#### What needs to be done:
For the entries below, repeat exactly each line starting with the one that contains "ATOM 58 O O" and going on through the one that contains "ATOM 67 C C", and no others.

Start of Dataset records

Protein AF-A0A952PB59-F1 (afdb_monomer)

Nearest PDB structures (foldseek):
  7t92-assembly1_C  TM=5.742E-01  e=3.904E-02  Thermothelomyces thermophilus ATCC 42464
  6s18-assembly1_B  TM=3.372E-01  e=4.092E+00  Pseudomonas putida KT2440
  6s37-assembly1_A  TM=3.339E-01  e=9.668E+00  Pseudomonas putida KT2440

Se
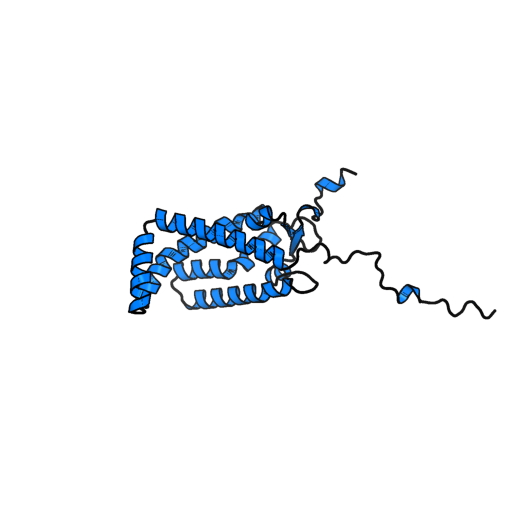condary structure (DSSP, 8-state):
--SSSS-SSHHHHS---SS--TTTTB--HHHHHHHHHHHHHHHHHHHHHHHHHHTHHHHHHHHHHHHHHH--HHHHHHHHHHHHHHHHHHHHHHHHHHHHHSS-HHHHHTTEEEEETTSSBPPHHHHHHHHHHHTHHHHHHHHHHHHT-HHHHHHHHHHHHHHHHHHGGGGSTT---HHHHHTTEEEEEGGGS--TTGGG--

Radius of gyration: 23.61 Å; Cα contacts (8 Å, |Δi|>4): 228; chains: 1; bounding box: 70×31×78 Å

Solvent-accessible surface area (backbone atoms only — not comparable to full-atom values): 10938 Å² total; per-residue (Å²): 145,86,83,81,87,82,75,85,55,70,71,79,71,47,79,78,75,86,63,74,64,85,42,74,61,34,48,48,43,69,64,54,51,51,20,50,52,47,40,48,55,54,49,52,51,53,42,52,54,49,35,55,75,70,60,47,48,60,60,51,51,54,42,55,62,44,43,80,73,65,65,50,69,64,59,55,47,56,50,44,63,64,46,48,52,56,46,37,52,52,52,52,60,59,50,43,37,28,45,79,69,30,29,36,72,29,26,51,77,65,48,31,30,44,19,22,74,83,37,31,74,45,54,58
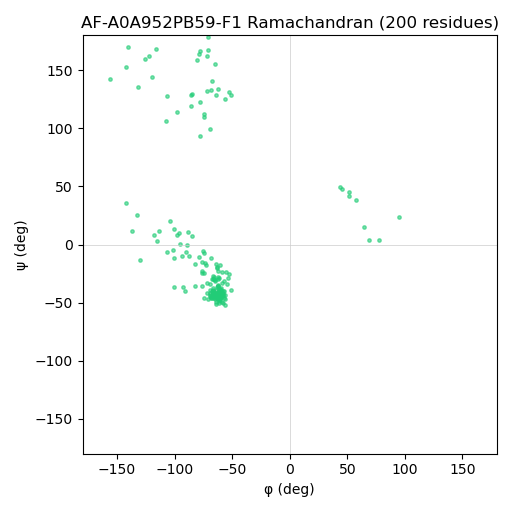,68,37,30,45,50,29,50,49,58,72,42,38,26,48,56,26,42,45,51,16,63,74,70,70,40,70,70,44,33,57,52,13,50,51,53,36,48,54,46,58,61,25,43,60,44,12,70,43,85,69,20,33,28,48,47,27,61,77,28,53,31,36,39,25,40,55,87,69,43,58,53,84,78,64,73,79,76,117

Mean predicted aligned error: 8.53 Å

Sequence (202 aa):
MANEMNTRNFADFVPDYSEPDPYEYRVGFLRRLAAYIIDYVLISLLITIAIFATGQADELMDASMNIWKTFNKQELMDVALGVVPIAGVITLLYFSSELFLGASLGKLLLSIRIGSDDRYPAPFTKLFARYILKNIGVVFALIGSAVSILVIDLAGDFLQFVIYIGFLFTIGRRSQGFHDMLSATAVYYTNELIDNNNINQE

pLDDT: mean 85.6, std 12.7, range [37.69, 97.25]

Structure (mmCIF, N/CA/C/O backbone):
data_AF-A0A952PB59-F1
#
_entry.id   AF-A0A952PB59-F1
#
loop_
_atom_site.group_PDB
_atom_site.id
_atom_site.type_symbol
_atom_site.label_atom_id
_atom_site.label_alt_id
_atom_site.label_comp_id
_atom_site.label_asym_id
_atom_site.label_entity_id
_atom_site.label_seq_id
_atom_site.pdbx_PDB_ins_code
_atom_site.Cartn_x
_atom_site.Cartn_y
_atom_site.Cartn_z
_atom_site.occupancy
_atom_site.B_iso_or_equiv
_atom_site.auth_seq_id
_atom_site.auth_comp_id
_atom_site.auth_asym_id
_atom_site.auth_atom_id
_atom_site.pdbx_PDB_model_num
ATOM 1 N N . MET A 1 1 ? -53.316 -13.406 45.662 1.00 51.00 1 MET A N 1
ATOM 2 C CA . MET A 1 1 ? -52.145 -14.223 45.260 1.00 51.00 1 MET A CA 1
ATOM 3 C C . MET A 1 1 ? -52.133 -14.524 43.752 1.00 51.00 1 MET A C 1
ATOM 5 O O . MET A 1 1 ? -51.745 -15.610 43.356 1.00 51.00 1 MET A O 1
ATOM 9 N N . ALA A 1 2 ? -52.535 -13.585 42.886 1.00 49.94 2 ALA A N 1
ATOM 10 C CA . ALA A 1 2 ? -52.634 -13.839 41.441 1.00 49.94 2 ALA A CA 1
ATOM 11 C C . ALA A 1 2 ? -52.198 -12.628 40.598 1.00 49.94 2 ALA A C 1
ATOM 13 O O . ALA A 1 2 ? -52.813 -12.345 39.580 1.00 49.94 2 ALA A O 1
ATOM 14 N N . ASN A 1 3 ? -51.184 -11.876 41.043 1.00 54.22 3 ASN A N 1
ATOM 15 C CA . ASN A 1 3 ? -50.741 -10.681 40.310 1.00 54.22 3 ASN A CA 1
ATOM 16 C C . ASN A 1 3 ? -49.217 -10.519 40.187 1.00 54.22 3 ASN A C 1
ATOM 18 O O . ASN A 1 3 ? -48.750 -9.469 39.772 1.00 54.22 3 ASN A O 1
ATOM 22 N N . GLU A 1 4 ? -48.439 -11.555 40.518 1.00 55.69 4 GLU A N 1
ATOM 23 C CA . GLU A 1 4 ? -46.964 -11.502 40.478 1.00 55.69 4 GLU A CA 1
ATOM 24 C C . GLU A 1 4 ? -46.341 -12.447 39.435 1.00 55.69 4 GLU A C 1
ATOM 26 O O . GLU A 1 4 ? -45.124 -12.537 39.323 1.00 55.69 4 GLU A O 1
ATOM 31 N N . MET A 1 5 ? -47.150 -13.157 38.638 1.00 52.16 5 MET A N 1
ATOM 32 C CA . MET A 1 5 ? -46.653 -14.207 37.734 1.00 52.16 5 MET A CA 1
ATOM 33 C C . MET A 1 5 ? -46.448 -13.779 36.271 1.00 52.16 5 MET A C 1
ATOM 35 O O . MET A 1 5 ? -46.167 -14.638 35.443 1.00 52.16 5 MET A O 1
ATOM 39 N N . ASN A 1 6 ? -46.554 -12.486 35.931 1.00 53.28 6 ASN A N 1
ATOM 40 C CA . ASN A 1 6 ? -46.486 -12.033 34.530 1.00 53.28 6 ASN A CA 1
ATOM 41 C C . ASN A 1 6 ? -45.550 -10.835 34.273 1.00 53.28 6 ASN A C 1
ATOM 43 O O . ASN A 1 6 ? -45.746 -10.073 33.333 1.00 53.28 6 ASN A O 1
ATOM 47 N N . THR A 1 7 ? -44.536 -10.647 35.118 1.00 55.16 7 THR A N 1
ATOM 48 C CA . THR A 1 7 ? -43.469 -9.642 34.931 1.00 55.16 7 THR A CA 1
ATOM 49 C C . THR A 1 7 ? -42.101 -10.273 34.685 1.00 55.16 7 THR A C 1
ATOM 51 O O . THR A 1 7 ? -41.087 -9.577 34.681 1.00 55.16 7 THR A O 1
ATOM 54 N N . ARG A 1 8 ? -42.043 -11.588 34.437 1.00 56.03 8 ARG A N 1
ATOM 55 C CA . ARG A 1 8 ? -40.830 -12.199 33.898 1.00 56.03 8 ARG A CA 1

End of Dataset records
Start of Dataset records

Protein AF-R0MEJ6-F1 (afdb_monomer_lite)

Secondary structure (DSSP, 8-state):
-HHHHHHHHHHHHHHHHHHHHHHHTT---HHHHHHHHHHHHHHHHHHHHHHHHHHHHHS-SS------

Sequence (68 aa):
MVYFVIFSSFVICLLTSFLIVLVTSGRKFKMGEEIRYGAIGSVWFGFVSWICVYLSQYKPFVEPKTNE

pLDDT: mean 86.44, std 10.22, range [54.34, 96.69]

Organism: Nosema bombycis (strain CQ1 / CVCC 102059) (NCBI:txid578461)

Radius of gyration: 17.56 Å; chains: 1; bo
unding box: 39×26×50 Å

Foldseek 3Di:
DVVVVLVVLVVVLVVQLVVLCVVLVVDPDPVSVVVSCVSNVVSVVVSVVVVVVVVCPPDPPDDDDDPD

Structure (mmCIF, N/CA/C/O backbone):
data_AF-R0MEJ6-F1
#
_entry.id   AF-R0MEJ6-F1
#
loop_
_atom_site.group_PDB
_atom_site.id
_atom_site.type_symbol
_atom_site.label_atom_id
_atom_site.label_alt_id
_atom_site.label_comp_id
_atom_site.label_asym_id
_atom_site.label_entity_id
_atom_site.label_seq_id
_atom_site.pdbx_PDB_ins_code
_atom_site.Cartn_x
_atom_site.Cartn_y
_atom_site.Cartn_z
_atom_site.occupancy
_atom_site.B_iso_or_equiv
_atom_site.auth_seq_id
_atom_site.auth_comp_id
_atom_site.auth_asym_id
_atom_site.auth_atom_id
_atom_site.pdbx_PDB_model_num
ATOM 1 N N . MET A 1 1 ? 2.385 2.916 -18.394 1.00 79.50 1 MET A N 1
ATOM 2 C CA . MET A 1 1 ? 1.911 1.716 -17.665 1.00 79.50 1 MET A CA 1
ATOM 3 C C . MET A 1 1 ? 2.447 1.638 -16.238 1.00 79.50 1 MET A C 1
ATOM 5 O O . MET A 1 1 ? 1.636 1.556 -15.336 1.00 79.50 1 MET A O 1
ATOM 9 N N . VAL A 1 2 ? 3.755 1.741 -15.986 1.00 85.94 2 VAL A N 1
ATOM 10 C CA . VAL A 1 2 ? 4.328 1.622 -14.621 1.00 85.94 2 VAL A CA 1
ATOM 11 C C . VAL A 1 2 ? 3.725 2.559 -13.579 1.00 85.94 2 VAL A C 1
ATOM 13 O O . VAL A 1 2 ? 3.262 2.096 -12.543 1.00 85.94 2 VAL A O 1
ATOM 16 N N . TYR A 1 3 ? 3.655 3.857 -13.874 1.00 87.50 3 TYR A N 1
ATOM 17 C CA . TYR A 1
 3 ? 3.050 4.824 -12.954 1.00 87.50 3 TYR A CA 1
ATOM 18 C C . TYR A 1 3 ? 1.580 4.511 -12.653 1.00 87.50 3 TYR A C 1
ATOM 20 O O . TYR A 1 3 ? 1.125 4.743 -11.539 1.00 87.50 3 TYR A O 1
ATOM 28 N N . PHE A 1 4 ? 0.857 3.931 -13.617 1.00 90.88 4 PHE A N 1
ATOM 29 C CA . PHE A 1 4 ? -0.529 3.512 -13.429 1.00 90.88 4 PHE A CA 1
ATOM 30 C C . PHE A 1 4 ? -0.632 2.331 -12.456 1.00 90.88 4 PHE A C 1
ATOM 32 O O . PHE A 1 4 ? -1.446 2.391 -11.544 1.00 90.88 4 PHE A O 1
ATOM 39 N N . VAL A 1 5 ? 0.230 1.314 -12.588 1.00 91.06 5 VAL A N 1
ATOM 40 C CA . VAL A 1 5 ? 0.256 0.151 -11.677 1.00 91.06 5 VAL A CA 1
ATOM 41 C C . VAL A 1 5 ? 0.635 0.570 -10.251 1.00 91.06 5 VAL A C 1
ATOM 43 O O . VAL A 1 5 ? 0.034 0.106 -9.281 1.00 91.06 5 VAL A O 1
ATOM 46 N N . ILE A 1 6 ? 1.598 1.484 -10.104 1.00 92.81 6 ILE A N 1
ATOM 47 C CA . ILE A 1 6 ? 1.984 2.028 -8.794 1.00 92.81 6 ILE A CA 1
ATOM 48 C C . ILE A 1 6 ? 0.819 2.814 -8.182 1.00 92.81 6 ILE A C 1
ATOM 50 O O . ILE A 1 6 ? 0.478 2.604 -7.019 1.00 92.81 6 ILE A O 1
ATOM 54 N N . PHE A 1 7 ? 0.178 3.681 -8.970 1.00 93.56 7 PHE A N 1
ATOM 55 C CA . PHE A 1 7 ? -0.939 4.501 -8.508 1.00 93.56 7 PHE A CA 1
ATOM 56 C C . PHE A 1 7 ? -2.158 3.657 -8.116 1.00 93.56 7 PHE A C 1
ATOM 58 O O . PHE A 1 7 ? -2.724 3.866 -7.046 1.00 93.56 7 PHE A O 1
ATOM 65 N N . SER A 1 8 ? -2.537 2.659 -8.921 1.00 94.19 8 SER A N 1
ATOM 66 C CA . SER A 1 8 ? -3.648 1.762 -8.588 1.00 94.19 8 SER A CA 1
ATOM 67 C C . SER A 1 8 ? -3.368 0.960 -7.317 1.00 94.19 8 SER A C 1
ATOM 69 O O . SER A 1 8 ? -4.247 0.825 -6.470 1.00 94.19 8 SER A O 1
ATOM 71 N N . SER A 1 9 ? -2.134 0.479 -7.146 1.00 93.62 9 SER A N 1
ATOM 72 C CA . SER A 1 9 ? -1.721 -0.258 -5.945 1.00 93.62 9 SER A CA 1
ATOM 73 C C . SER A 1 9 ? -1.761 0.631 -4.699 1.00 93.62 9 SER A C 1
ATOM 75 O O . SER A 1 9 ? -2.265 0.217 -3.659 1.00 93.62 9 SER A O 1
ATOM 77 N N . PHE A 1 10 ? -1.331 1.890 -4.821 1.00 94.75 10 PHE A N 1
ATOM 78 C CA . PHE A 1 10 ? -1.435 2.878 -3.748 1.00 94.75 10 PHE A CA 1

End of Dataset records

#### Result of this exercise:
ATOM 58 O O . PHE A 1 7 ? -2.724 3.866 -7.046 1.00 93.56 7 PHE A O 1
ATOM 65 N N . SER A 1 8 ? -2.537 2.659 -8.921 1.00 94.19 8 SER A N 1
ATOM 66 C CA . SER A 1 8 ? -3.648 1.762 -8.588 1.00 94.19 8 SER A CA 1
ATOM 67 C C . SER A 1 8 ? -3.368 0.960 -7.317 1.00 94.19 8 SER A C 1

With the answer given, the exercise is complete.